The Bigger Macro Backdrop Is Still a Constraint

The broader macro picture is also preventing copper from turning into a one-way bull market. Reuters reported on 13 April that China’s first-quarter GDP growth was expected to rebound modestly to 4.8%, but that the Iran war was dimming the rest-of-year outlook by pressuring margins and demand. That means copper still has to trade in a market where supply worries are rising, but growth conviction is not fully following.

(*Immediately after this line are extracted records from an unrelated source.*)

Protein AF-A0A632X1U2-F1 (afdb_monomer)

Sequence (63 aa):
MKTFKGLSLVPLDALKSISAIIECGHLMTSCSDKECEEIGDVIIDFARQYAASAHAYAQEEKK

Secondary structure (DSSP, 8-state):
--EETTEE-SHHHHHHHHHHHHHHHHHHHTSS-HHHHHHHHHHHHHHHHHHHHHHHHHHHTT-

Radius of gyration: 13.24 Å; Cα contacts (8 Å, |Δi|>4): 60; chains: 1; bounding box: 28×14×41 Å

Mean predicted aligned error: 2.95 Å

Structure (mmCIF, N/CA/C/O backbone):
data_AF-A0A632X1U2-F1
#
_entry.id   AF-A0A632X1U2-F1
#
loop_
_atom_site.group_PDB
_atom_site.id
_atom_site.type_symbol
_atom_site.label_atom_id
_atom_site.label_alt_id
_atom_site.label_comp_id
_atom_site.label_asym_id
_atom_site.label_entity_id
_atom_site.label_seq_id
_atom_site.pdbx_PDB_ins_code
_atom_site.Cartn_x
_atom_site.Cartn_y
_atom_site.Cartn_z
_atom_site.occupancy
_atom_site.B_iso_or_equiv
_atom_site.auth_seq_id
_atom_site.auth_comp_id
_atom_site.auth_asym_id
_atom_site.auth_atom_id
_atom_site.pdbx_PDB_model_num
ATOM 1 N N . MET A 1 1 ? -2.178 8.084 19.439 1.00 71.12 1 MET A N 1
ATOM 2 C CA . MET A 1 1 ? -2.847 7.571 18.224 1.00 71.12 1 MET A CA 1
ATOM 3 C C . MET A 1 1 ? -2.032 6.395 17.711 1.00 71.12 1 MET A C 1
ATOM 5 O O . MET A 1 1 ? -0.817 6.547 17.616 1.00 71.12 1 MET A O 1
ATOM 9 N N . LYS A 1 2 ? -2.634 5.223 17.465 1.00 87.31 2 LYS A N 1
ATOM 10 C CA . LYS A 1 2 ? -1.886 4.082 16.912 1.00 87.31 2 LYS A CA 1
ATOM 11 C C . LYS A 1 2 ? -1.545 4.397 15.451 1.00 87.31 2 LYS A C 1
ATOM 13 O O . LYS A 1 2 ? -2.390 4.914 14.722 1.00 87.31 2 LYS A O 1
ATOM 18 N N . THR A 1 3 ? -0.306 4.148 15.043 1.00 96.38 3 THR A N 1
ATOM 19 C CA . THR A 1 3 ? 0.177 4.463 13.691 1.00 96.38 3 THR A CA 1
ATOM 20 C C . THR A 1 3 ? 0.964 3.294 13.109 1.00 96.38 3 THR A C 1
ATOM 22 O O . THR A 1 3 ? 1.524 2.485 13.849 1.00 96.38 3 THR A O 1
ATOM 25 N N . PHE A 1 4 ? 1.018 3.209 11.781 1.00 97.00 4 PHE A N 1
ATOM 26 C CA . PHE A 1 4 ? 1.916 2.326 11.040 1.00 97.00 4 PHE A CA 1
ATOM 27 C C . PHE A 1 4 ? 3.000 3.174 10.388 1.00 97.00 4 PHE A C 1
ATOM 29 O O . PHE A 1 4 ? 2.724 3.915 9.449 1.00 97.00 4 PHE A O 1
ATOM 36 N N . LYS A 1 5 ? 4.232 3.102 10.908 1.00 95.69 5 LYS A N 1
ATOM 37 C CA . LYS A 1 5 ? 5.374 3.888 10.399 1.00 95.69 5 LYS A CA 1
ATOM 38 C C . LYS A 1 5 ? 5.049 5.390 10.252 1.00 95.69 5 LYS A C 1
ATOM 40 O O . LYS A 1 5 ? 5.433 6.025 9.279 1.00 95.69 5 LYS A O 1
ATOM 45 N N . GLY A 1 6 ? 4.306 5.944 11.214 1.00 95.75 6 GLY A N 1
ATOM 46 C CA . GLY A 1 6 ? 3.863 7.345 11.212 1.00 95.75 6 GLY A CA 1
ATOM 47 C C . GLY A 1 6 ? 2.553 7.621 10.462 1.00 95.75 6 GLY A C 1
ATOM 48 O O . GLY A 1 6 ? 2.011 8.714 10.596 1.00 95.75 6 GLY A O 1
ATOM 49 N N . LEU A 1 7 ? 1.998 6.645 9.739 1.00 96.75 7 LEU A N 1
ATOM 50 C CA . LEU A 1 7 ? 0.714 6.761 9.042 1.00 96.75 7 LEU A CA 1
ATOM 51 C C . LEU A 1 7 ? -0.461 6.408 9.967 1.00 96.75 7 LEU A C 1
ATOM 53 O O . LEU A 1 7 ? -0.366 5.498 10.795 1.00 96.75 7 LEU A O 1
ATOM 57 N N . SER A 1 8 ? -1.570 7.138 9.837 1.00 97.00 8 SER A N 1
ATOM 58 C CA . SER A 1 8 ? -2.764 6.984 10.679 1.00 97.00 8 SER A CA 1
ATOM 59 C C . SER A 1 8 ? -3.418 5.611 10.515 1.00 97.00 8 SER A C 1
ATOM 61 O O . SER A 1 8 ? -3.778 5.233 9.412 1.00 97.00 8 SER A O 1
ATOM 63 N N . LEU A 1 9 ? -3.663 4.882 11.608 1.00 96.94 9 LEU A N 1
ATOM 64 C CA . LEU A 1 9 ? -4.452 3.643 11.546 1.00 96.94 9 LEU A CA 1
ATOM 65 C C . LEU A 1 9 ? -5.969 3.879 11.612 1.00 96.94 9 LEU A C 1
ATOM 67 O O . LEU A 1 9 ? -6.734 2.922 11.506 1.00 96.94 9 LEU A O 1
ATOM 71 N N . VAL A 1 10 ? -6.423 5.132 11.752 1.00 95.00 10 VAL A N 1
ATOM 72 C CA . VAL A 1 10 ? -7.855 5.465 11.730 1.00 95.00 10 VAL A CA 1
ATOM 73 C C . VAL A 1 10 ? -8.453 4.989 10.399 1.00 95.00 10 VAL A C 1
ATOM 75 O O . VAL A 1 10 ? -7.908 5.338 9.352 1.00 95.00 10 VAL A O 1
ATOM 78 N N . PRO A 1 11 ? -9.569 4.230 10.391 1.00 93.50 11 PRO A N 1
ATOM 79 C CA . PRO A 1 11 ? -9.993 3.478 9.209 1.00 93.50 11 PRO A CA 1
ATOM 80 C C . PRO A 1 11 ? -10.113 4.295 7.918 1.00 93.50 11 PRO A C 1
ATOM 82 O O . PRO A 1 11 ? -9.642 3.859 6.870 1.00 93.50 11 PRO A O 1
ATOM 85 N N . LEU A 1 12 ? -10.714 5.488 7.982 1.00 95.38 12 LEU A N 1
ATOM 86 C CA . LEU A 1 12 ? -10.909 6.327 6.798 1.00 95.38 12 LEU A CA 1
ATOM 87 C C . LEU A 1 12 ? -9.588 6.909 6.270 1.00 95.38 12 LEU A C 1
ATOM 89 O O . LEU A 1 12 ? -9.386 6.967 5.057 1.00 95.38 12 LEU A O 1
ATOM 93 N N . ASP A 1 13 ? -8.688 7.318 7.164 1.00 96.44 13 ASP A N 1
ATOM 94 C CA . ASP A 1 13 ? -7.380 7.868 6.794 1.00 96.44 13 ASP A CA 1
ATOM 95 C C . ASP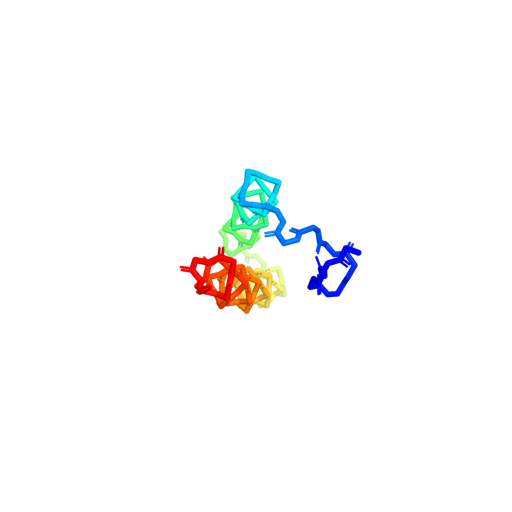 A 1 13 ? -6.460 6.773 6.248 1.00 96.44 13 ASP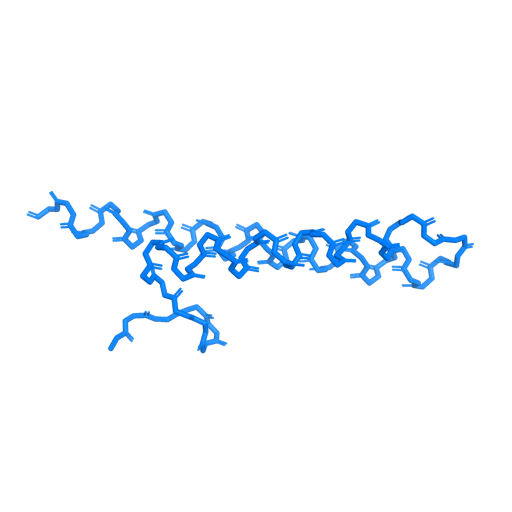 A C 1
ATOM 97 O O . ASP A 1 13 ? -5.776 6.969 5.237 1.00 96.44 13 ASP A O 1
ATOM 101 N N . ALA A 1 14 ? -6.489 5.601 6.890 1.00 97.31 14 ALA A N 1
ATOM 102 C CA . ALA A 1 14 ? -5.759 4.419 6.467 1.00 97.31 14 ALA A CA 1
ATOM 103 C C . ALA A 1 14 ? -6.201 3.979 5.071 1.00 97.31 14 ALA A C 1
ATOM 105 O O . ALA A 1 14 ? -5.357 3.830 4.193 1.00 97.31 14 ALA A O 1
ATOM 106 N N . LEU A 1 15 ? -7.513 3.860 4.828 1.00 97.75 15 LEU A N 1
ATOM 107 C CA . LEU A 1 15 ? -8.060 3.475 3.524 1.00 97.75 15 LEU A CA 1
ATOM 108 C C . LEU A 1 15 ? -7.606 4.423 2.405 1.00 97.75 15 LEU A C 1
ATOM 110 O O . LEU A 1 15 ? -7.128 3.962 1.370 1.00 97.75 15 LEU A O 1
ATOM 114 N N . LYS A 1 16 ? -7.711 5.741 2.624 1.00 98.06 16 LYS A N 1
ATOM 115 C CA . LYS A 1 16 ? -7.264 6.753 1.651 1.00 98.06 16 LYS A CA 1
ATOM 116 C C . LYS A 1 16 ? -5.774 6.624 1.346 1.00 98.06 16 LYS A C 1
ATOM 118 O O . LYS A 1 16 ? -5.379 6.621 0.184 1.00 98.06 16 LY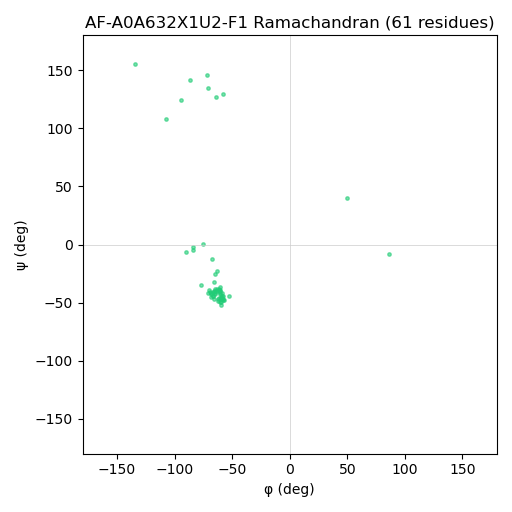S A O 1
ATOM 123 N N . SER A 1 17 ? -4.961 6.488 2.391 1.00 98.06 17 SER A N 1
ATOM 124 C CA . SER A 1 17 ? -3.507 6.390 2.258 1.00 98.06 17 SER A CA 1
ATOM 125 C C . SER A 1 17 ? -3.093 5.100 1.544 1.00 98.06 17 SER A C 1
ATOM 127 O O . SER A 1 17 ? -2.273 5.142 0.635 1.00 98.06 17 SER A O 1
ATOM 129 N N . ILE A 1 18 ? -3.691 3.961 1.907 1.00 98.50 18 ILE A N 1
ATOM 130 C CA . ILE A 1 18 ? -3.438 2.665 1.264 1.00 98.50 18 ILE A CA 1
ATOM 131 C C . ILE A 1 18 ? -3.794 2.733 -0.223 1.00 98.50 18 ILE A C 1
ATOM 133 O O . ILE A 1 18 ? -2.988 2.313 -1.047 1.00 98.50 18 ILE A O 1
ATOM 137 N N . SER A 1 19 ? -4.954 3.303 -0.573 1.00 98.44 19 SER A N 1
ATOM 138 C CA . SER A 1 19 ? -5.374 3.451 -1.972 1.00 98.44 19 SER A CA 1
ATOM 139 C C . SER A 1 19 ? -4.360 4.249 -2.793 1.00 98.44 19 SER A C 1
ATOM 141 O O . SER A 1 19 ? -3.973 3.806 -3.869 1.00 98.44 19 SER A O 1
ATOM 143 N N . ALA A 1 20 ? -3.891 5.386 -2.270 1.00 98.44 20 ALA A N 1
ATOM 144 C CA . ALA A 1 20 ? -2.907 6.224 -2.957 1.00 98.44 20 ALA A CA 1
ATOM 145 C C . ALA A 1 20 ? -1.547 5.520 -3.127 1.00 98.44 20 ALA A C 1
ATOM 147 O O . ALA A 1 20 ? -0.904 5.646 -4.166 1.00 98.44 20 ALA A O 1
ATOM 148 N N . ILE A 1 21 ? -1.110 4.753 -2.122 1.00 98.50 21 ILE A N 1
ATOM 149 C CA . ILE A 1 21 ? 0.149 3.997 -2.188 1.00 98.50 21 ILE A CA 1
ATOM 150 C C . ILE A 1 21 ? 0.042 2.863 -3.218 1.00 98.50 21 ILE A C 1
ATOM 152 O O . ILE A 1 21 ? 0.968 2.679 -4.002 1.00 98.50 21 ILE A O 1
ATOM 156 N N . ILE A 1 22 ? -1.083 2.137 -3.262 1.00 98.38 22 ILE A N 1
ATOM 157 C CA . ILE A 1 22 ? -1.318 1.085 -4.267 1.00 98.38 22 ILE A CA 1
ATOM 158 C C . ILE A 1 22 ? -1.311 1.674 -5.676 1.00 98.38 22 ILE A C 1
ATOM 160 O O . ILE A 1 22 ? -0.658 1.120 -6.554 1.00 98.38 22 ILE A O 1
ATOM 164 N N . GLU A 1 23 ? -2.001 2.796 -5.893 1.00 98.12 23 GLU A N 1
ATOM 165 C CA . GLU A 1 23 ? -2.022 3.471 -7.194 1.00 98.12 23 GLU A CA 1
ATOM 166 C C . GLU A 1 23 ? -0.611 3.885 -7.634 1.00 98.12 23 GLU A C 1
ATOM 168 O O . GLU A 1 23 ? -0.208 3.597 -8.760 1.00 98.12 23 GLU A O 1
ATOM 173 N N . CYS A 1 24 ? 0.180 4.465 -6.726 1.00 97.81 24 CYS A N 1
ATOM 174 C CA . CYS A 1 24 ? 1.577 4.814 -6.985 1.00 97.81 24 CYS A CA 1
ATOM 175 C C . CYS A 1 24 ? 2.419 3.582 -7.359 1.00 97.81 24 CYS A C 1
ATOM 177 O O . CYS A 1 24 ? 3.087 3.579 -8.393 1.00 97.81 24 CYS A O 1
ATOM 179 N N . GLY A 1 25 ? 2.337 2.509 -6.567 1.00 97.94 25 GLY A N 1
ATOM 180 C CA . GLY A 1 25 ? 3.050 1.263 -6.853 1.00 97.94 25 GLY A CA 1
ATOM 181 C C . GLY A 1 25 ? 2.630 0.643 -8.188 1.00 97.94 25 GLY A C 1
ATOM 182 O O . GLY A 1 25 ? 3.468 0.142 -8.935 1.00 97.94 25 GLY A O 1
ATOM 183 N N . HIS A 1 26 ? 1.351 0.743 -8.552 1.00 97.50 26 HIS A N 1
ATOM 184 C CA . HIS A 1 26 ? 0.856 0.243 -9.831 1.00 97.50 26 HIS A CA 1
ATOM 185 C C . HIS A 1 26 ? 1.372 1.050 -11.032 1.00 97.50 26 HIS A C 1
ATOM 187 O O . HIS A 1 26 ? 1.783 0.474 -12.040 1.00 97.50 26 HIS A O 1
ATOM 193 N N . LEU A 1 27 ? 1.404 2.381 -10.926 1.00 97.12 27 LEU A N 1
ATOM 194 C CA . LEU A 1 27 ? 1.994 3.236 -11.961 1.00 97.12 27 LEU A CA 1
ATOM 195 C C . LEU A 1 27 ? 3.482 2.921 -12.160 1.00 97.12 27 LEU A C 1
ATOM 197 O O . LEU A 1 27 ? 3.950 2.852 -13.295 1.00 97.12 27 LEU A O 1
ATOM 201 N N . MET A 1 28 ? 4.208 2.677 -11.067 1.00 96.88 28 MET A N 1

That tension helps explain why copper can stay elevated without looking completely free on the upside. Industrial metals tend to respond well when supply risk and growth optimism rise together. Right now, only one of those legs looks clearly strong. This is an analytical inference based on the latest Reuters macro and metals coverage.

Near-Term View

My near-term view is that copper still has a firm floor, but the upside may stay choppy rather than clean. If Chinese smelter curbs deepen and producing regions remain under cost and logistics stress, the market has enough reason to stay supported. But unless China demand starts to look stronger again, the rally may continue to advance in bursts rather than in a smooth trend.

Conclusion

The main point is simple: copper is being held up by supply pressure more than by a broad demand boom. That is enough to keep the market firm, but not enough to remove every doubt. For now, copper looks supported, not fully unleashed.